## AIM OF THE EXERCISE
Look below for the line that has "ATOM 85 N N". Set down the lines from there through the line that has "ATOM 92 N N", exactly as written.

## RECORDS PROVIDED
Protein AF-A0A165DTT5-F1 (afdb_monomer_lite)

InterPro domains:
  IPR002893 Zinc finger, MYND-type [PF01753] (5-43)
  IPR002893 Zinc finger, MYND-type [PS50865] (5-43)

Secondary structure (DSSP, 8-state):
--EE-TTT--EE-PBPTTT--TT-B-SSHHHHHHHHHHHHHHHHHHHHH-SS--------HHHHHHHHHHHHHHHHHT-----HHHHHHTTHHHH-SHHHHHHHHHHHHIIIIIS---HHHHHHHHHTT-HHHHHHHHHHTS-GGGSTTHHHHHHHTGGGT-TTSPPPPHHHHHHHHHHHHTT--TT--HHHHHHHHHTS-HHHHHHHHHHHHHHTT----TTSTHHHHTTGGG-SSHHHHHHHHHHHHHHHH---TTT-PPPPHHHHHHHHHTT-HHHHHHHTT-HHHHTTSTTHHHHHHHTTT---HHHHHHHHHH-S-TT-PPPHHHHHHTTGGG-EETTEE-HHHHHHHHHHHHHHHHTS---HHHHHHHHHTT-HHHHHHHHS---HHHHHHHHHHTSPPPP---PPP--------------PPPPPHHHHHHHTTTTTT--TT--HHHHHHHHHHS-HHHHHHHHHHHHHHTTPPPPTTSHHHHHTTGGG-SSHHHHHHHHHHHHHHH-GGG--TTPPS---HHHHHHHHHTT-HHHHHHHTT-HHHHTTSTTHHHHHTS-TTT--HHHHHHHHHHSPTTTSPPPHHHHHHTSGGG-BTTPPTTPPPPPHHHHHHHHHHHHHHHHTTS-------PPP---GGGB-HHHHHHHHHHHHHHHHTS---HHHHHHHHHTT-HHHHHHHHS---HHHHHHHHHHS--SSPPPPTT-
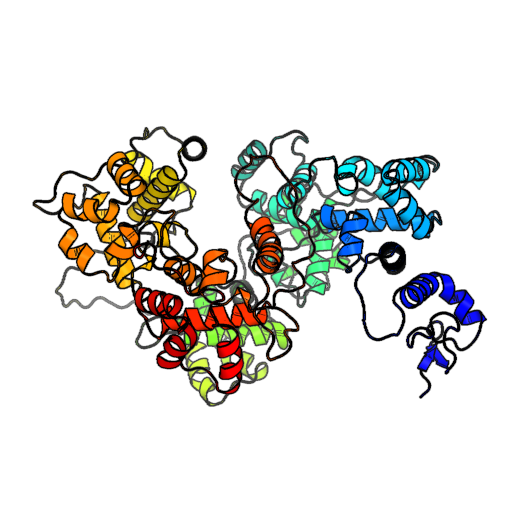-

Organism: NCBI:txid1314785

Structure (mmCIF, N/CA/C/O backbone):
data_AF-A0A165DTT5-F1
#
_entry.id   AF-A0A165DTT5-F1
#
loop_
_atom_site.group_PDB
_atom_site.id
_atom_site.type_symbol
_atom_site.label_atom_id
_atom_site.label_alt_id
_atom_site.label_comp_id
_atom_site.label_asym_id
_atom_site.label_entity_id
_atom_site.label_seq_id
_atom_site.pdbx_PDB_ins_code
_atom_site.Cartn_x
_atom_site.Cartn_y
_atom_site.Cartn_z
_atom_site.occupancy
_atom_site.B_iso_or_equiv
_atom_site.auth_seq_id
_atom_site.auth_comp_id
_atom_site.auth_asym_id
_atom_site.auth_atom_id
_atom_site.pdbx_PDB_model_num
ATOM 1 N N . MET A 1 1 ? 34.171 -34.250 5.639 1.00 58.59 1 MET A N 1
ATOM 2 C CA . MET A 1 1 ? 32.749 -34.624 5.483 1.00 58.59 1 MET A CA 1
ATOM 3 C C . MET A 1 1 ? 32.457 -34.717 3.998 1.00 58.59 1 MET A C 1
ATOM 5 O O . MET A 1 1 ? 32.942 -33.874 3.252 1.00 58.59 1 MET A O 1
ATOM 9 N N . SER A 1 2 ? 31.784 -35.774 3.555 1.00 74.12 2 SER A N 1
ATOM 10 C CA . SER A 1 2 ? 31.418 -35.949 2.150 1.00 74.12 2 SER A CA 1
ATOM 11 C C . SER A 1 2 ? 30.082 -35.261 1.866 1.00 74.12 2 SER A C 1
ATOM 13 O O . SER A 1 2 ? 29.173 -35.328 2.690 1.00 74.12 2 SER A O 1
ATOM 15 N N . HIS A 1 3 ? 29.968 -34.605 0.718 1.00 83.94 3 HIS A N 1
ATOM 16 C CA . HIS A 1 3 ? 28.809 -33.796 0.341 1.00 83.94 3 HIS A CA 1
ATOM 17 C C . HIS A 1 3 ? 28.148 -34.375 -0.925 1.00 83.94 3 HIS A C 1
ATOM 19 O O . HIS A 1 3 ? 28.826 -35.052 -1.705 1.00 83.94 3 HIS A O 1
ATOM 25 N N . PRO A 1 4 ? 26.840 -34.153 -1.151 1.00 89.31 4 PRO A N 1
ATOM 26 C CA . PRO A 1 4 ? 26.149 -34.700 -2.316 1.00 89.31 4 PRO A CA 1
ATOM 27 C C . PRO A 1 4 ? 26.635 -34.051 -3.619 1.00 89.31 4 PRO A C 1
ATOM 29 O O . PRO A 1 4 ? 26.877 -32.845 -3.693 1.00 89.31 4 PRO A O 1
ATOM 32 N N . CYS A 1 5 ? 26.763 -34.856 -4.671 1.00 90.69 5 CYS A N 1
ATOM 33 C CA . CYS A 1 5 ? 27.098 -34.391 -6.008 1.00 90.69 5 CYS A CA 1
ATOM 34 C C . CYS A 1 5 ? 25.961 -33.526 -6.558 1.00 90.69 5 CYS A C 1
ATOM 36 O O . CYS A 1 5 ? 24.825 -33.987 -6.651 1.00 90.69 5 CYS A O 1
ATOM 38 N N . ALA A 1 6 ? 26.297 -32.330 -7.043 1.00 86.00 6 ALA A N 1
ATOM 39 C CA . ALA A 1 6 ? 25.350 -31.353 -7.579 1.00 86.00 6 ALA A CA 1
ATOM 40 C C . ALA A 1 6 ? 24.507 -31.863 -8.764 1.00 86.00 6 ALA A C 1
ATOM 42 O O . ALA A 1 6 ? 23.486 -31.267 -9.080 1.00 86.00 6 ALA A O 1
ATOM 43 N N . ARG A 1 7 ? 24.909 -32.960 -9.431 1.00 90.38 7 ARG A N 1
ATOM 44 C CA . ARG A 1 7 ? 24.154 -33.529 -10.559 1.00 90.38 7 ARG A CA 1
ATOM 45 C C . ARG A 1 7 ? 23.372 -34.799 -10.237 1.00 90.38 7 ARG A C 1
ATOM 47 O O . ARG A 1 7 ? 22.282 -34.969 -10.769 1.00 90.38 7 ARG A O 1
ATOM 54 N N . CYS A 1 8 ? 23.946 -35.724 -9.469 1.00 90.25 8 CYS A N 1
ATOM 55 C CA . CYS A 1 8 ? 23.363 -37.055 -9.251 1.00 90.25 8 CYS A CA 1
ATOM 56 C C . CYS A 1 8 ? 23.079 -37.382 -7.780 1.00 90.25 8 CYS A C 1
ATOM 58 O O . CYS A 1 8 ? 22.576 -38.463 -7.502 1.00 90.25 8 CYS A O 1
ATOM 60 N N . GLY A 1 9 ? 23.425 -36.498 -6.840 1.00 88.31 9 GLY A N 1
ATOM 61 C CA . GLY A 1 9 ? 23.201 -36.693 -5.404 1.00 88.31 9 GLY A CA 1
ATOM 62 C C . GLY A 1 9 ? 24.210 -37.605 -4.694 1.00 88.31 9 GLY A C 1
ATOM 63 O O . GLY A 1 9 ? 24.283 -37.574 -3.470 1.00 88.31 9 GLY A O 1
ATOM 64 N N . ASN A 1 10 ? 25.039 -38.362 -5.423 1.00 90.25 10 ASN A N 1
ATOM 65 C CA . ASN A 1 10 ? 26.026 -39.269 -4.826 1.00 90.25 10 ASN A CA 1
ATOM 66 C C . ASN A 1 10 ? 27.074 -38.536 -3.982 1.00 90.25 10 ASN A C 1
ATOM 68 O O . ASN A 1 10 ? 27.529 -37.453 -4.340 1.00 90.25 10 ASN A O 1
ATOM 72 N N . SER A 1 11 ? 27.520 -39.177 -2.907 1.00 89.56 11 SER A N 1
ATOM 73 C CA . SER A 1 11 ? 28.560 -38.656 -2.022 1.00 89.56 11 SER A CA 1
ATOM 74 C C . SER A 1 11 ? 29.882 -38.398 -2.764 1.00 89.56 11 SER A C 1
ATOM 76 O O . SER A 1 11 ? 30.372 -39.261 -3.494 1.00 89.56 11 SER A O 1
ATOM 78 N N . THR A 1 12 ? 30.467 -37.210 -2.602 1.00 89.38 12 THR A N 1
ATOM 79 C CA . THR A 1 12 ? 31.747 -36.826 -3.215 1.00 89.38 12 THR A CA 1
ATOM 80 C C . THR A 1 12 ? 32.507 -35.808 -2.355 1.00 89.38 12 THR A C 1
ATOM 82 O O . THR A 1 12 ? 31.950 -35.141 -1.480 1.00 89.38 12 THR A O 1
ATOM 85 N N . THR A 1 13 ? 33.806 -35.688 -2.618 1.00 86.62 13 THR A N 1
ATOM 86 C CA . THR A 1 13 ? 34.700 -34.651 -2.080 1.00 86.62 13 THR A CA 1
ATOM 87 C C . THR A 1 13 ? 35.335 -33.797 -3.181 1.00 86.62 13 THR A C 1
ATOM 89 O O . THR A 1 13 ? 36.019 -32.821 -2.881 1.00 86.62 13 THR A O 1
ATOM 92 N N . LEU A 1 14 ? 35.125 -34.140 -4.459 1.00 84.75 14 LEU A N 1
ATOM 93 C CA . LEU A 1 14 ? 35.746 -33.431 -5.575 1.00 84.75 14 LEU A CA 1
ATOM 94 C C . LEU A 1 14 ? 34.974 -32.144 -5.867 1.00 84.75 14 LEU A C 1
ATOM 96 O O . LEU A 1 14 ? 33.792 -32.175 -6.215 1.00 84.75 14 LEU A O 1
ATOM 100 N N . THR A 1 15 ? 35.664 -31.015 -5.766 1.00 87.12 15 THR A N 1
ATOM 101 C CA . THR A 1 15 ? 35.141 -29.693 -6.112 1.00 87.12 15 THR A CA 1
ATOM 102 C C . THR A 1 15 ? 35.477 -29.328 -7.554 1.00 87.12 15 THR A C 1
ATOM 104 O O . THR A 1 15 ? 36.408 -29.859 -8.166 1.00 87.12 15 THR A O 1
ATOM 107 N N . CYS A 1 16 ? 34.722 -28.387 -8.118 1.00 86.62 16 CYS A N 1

## EXERCISE RESULT
ATOM 85 N N . THR A 1 13 ? 33.806 -35.688 -2.618 1.00 86.62 13 THR A N 1
ATOM 86 C CA . THR A 1 13 ? 34.700 -34.651 -2.080 1.00 86.62 13 THR A CA 1
ATOM 87 C C . THR A 1 13 ? 35.335 -33.797 -3.181 1.00 86.62 13 THR A C 1
ATOM 89 O O . THR A 1 13 ? 36.019 -32.821 -2.881 1.00 86.62 13 THR A O 1
ATOM 92 N N . LEU A 1 14 ? 35.125 -34.140 -4.459 1.00 84.75 14 LEU A N 1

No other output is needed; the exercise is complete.